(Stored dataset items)
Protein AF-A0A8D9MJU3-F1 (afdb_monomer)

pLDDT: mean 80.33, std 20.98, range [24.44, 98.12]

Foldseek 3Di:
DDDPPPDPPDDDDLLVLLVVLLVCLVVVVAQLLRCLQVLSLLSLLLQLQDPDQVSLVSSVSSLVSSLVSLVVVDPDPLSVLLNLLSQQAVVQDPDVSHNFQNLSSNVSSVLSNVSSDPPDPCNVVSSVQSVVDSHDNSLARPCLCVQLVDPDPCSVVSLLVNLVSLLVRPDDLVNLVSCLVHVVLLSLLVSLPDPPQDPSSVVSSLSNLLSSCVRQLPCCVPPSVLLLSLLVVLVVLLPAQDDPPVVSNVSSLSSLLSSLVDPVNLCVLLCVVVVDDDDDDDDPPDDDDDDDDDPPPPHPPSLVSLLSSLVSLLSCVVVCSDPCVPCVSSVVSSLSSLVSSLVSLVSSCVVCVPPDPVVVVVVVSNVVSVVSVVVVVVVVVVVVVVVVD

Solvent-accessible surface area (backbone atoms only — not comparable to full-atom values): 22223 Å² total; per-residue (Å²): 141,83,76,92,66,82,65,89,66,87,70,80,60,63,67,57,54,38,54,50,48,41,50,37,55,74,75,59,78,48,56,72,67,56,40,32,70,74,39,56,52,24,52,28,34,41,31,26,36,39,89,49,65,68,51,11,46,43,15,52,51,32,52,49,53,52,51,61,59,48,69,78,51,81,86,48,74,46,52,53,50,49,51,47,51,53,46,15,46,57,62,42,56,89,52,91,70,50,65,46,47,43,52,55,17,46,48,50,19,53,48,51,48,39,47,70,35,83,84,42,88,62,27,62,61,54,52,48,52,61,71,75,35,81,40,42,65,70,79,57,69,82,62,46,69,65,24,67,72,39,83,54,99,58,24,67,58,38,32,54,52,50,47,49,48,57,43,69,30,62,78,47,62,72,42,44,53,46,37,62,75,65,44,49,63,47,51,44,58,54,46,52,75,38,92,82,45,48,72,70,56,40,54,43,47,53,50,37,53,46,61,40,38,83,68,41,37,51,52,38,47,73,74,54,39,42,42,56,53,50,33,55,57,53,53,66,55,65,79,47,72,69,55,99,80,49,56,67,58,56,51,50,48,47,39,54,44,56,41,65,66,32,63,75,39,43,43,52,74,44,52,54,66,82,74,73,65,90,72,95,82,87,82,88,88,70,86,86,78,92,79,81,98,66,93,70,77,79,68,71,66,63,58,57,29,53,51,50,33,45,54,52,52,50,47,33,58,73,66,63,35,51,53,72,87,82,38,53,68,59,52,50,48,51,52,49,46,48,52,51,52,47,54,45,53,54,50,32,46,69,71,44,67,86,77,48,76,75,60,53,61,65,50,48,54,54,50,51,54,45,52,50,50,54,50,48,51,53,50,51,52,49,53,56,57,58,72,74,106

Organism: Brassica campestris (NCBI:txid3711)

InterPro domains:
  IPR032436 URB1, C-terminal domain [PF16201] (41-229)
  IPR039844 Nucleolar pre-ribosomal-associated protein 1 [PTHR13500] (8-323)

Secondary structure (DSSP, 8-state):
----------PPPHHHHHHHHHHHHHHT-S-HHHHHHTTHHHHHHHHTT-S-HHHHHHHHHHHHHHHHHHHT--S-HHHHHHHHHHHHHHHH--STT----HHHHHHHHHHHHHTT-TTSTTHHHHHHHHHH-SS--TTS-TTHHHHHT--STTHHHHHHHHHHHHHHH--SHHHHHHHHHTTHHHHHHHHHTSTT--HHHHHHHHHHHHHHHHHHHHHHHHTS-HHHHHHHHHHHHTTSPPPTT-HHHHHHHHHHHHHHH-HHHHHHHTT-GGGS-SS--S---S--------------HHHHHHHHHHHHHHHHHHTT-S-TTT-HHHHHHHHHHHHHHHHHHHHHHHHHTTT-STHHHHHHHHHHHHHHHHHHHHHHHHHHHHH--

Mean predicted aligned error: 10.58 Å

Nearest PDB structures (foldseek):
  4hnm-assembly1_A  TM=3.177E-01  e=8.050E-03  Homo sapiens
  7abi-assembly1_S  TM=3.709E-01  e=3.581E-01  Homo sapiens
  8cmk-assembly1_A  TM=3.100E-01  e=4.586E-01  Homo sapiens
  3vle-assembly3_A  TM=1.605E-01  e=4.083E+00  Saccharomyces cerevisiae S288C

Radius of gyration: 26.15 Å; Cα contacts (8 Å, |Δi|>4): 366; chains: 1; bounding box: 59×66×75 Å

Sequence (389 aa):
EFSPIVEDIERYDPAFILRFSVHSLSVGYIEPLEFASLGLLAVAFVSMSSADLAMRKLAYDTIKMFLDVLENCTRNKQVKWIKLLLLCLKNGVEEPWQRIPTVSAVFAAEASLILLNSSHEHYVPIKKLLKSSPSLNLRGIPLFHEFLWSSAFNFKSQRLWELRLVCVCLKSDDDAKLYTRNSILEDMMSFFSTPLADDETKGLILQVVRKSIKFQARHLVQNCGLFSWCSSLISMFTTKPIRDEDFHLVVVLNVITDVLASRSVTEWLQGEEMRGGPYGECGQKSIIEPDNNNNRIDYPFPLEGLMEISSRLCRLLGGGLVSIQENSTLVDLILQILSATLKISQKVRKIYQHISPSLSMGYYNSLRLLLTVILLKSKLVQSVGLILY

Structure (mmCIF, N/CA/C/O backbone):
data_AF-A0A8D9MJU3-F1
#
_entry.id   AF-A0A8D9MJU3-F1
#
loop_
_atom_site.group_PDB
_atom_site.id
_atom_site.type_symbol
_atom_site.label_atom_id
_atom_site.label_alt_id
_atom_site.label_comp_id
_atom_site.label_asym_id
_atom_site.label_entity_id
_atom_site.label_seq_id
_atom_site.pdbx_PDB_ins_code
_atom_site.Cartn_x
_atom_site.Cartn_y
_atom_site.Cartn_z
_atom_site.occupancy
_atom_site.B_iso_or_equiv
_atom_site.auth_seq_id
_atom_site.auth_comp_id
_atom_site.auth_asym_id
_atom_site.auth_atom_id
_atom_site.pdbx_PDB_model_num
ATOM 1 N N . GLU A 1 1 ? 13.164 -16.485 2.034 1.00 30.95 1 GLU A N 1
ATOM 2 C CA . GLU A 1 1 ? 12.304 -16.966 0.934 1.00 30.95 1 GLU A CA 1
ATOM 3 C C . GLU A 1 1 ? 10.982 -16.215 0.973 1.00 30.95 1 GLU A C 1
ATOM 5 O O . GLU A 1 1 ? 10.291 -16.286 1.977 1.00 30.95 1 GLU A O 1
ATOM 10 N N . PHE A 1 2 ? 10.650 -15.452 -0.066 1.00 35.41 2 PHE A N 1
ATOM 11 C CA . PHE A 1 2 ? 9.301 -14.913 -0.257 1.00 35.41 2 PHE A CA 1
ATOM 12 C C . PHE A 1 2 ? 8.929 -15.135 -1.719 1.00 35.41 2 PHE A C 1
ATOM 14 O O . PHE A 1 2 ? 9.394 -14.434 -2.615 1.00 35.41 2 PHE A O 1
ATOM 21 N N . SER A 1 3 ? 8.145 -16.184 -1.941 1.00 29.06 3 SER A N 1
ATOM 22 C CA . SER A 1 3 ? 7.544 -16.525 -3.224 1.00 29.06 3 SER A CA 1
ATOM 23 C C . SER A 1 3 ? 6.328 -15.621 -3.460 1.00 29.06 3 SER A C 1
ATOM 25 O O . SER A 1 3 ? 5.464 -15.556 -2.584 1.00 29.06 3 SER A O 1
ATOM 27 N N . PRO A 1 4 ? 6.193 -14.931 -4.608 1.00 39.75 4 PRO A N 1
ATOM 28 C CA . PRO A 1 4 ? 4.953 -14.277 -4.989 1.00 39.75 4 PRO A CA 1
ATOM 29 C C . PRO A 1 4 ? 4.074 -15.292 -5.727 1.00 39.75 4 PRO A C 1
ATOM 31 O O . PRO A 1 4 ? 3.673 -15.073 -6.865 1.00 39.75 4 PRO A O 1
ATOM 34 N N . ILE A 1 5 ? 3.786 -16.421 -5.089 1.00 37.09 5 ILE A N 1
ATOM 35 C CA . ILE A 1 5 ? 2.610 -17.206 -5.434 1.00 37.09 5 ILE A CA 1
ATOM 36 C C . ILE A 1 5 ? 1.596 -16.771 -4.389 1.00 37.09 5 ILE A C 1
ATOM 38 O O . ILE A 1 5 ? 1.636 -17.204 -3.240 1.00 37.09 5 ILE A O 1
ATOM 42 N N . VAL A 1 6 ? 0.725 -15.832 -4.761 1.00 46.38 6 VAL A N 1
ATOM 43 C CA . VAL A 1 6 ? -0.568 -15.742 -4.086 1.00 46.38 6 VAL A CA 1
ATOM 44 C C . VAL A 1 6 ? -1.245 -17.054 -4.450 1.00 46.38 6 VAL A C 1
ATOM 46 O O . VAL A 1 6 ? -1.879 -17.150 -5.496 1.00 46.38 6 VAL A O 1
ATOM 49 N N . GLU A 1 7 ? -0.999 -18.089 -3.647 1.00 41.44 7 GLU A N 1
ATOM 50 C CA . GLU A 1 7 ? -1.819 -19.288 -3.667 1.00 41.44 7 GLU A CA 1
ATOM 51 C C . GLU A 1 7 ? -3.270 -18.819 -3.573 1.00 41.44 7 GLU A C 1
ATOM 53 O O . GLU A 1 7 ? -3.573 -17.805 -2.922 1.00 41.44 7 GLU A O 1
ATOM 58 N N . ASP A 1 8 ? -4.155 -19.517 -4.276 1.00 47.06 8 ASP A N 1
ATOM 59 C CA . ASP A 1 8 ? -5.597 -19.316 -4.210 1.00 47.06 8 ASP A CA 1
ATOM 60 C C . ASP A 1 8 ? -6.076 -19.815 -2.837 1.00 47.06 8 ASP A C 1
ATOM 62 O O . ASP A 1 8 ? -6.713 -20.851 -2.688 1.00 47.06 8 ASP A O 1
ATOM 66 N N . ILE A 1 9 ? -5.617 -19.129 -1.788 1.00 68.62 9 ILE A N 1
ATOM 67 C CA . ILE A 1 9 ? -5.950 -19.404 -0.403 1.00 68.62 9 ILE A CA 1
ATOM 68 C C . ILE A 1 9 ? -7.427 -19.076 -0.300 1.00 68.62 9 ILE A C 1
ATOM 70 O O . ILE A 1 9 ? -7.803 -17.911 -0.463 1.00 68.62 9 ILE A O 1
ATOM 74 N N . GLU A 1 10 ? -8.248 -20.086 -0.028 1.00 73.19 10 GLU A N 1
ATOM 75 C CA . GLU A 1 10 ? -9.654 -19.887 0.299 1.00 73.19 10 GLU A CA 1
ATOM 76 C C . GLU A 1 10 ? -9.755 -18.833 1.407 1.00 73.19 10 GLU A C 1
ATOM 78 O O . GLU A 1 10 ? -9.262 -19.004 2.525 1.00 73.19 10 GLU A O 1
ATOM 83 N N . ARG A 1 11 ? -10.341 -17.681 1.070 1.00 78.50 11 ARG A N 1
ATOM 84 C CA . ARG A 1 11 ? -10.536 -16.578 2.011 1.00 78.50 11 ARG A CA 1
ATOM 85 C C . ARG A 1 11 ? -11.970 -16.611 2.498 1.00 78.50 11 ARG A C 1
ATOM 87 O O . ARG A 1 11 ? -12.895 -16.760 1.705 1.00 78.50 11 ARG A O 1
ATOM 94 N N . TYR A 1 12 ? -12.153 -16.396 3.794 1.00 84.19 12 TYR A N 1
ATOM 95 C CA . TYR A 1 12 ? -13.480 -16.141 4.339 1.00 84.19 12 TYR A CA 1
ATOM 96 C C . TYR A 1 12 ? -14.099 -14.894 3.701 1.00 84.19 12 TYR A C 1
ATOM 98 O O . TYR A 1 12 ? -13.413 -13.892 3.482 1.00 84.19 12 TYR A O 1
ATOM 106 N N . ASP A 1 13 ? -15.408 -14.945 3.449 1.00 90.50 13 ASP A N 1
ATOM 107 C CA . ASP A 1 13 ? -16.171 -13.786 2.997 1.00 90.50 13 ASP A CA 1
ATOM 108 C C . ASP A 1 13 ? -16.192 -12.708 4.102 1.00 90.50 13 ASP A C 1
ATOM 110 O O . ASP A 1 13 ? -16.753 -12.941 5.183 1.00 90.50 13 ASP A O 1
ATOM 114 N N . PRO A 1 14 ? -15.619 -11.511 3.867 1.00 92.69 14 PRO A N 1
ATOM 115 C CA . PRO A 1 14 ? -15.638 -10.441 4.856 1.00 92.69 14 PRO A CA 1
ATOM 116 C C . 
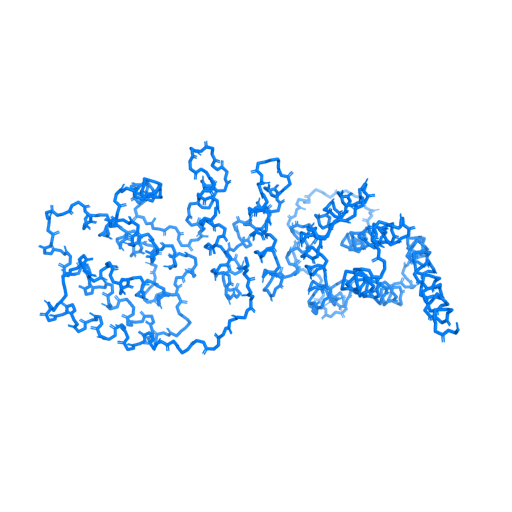PRO A 1 14 ? -17.062 -9.997 5.216 1.00 92.69 14 PRO A C 1
ATOM 118 O O . PRO A 1 1
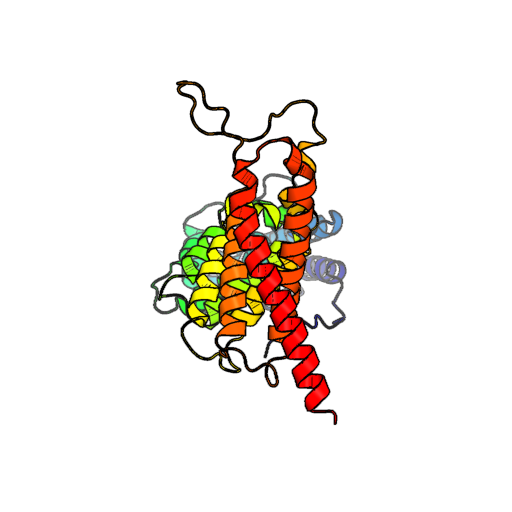4 ? -17.285 -9.594 6.357 1.00 92.69 14 PRO A O 1
ATOM 121 N N . ALA A 1 15 ? -18.054 -10.125 4.324 1.00 96.00 15 ALA A N 1
ATOM 122 C CA . ALA A 1 15 ? -19.437 -9.780 4.660 1.00 96.00 15 ALA A CA 1
ATOM 123 C C . ALA A 1 15 ? -20.000 -10.692 5.760 1.00 96.00 15 ALA A C 1
ATOM 125 O O . ALA A 1 15 ? -20.709 -10.213 6.649 1.00 96.00 15 ALA A O 1
ATOM 126 N N . PHE A 1 16 ? -19.662 -11.986 5.735 1.00 96.31 16 PHE A N 1
ATOM 127 C CA . PHE A 1 16 ? -20.020 -12.918 6.802 1.00 96.31 16 PHE A CA 1
ATOM 128 C C . PHE A 1 16 ? -19.372 -12.509 8.130 1.00 96.31 16 PHE A C 1
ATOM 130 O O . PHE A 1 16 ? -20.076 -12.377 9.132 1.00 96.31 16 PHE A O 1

Required action -
In the entries above, find the line with "data_AF-A0A8D9MJU3-F1" and the line with "ATOM 36 C C", then set down exactly those two and every line between them, nothing else.

Task response -
data_AF-A0A8D9MJU3-F1
#
_entry.id   AF-A0A8D9MJU3-F1
#
loop_
_atom_site.group_PDB
_atom_site.id
_atom_site.type_symbol
_atom_site.label_atom_id
_atom_site.label_alt_id
_atom_site.label_comp_id
_atom_site.label_asym_id
_atom_site.label_entity_id
_atom_site.label_seq_id
_atom_site.pdbx_PDB_ins_code
_atom_site.Cartn_x
_atom_site.Cartn_y
_atom_site.Cartn_z
_atom_site.occupancy
_atom_site.B_iso_or_equiv
_atom_site.auth_seq_id
_atom_site.auth_comp_id
_atom_site.auth_asym_id
_atom_site.auth_atom_id
_atom_site.pdbx_PDB_model_num
ATOM 1 N N . GLU A 1 1 ? 13.164 -16.485 2.034 1.00 30.95 1 GLU A N 1
ATOM 2 C CA . GLU A 1 1 ? 12.304 -16.966 0.934 1.00 30.95 1 GLU A CA 1
ATOM 3 C C . GLU A 1 1 ? 10.982 -16.215 0.973 1.00 30.95 1 GLU A C 1
ATOM 5 O O . GLU A 1 1 ? 10.291 -16.286 1.977 1.00 30.95 1 GLU A O 1
ATOM 10 N N . PHE A 1 2 ? 10.650 -15.452 -0.066 1.00 35.41 2 PHE A N 1
ATOM 11 C CA . PHE A 1 2 ? 9.301 -14.913 -0.257 1.00 35.41 2 PHE A CA 1
ATOM 12 C C . PHE A 1 2 ? 8.929 -15.135 -1.719 1.00 35.41 2 PHE A C 1
ATOM 14 O O . PHE A 1 2 ? 9.394 -14.434 -2.615 1.00 35.41 2 PHE A O 1
ATOM 21 N N . SER A 1 3 ? 8.145 -16.184 -1.941 1.00 29.06 3 SER A N 1
ATOM 22 C CA . SER A 1 3 ? 7.544 -16.525 -3.224 1.00 29.06 3 SER A CA 1
ATOM 23 C C . SER A 1 3 ? 6.328 -15.621 -3.460 1.00 29.06 3 SER A C 1
ATOM 25 O O . SER A 1 3 ? 5.464 -15.556 -2.584 1.00 29.06 3 SER A O 1
ATOM 27 N N . PRO A 1 4 ? 6.193 -14.931 -4.608 1.00 39.75 4 PRO A N 1
ATOM 28 C CA . PRO A 1 4 ? 4.953 -14.277 -4.989 1.00 39.75 4 PRO A CA 1
ATOM 29 C C . PRO A 1 4 ? 4.074 -15.292 -5.727 1.00 39.75 4 PRO A C 1
ATOM 31 O O . PRO A 1 4 ? 3.673 -15.073 -6.865 1.00 39.75 4 PRO A O 1
ATOM 34 N N . ILE A 1 5 ? 3.786 -16.421 -5.089 1.00 37.09 5 ILE A N 1
ATOM 35 C CA . ILE A 1 5 ? 2.610 -17.206 -5.434 1.00 37.09 5 ILE A CA 1
ATOM 36 C C . ILE A 1 5 ? 1.596 -16.771 -4.389 1.00 37.09 5 ILE A C 1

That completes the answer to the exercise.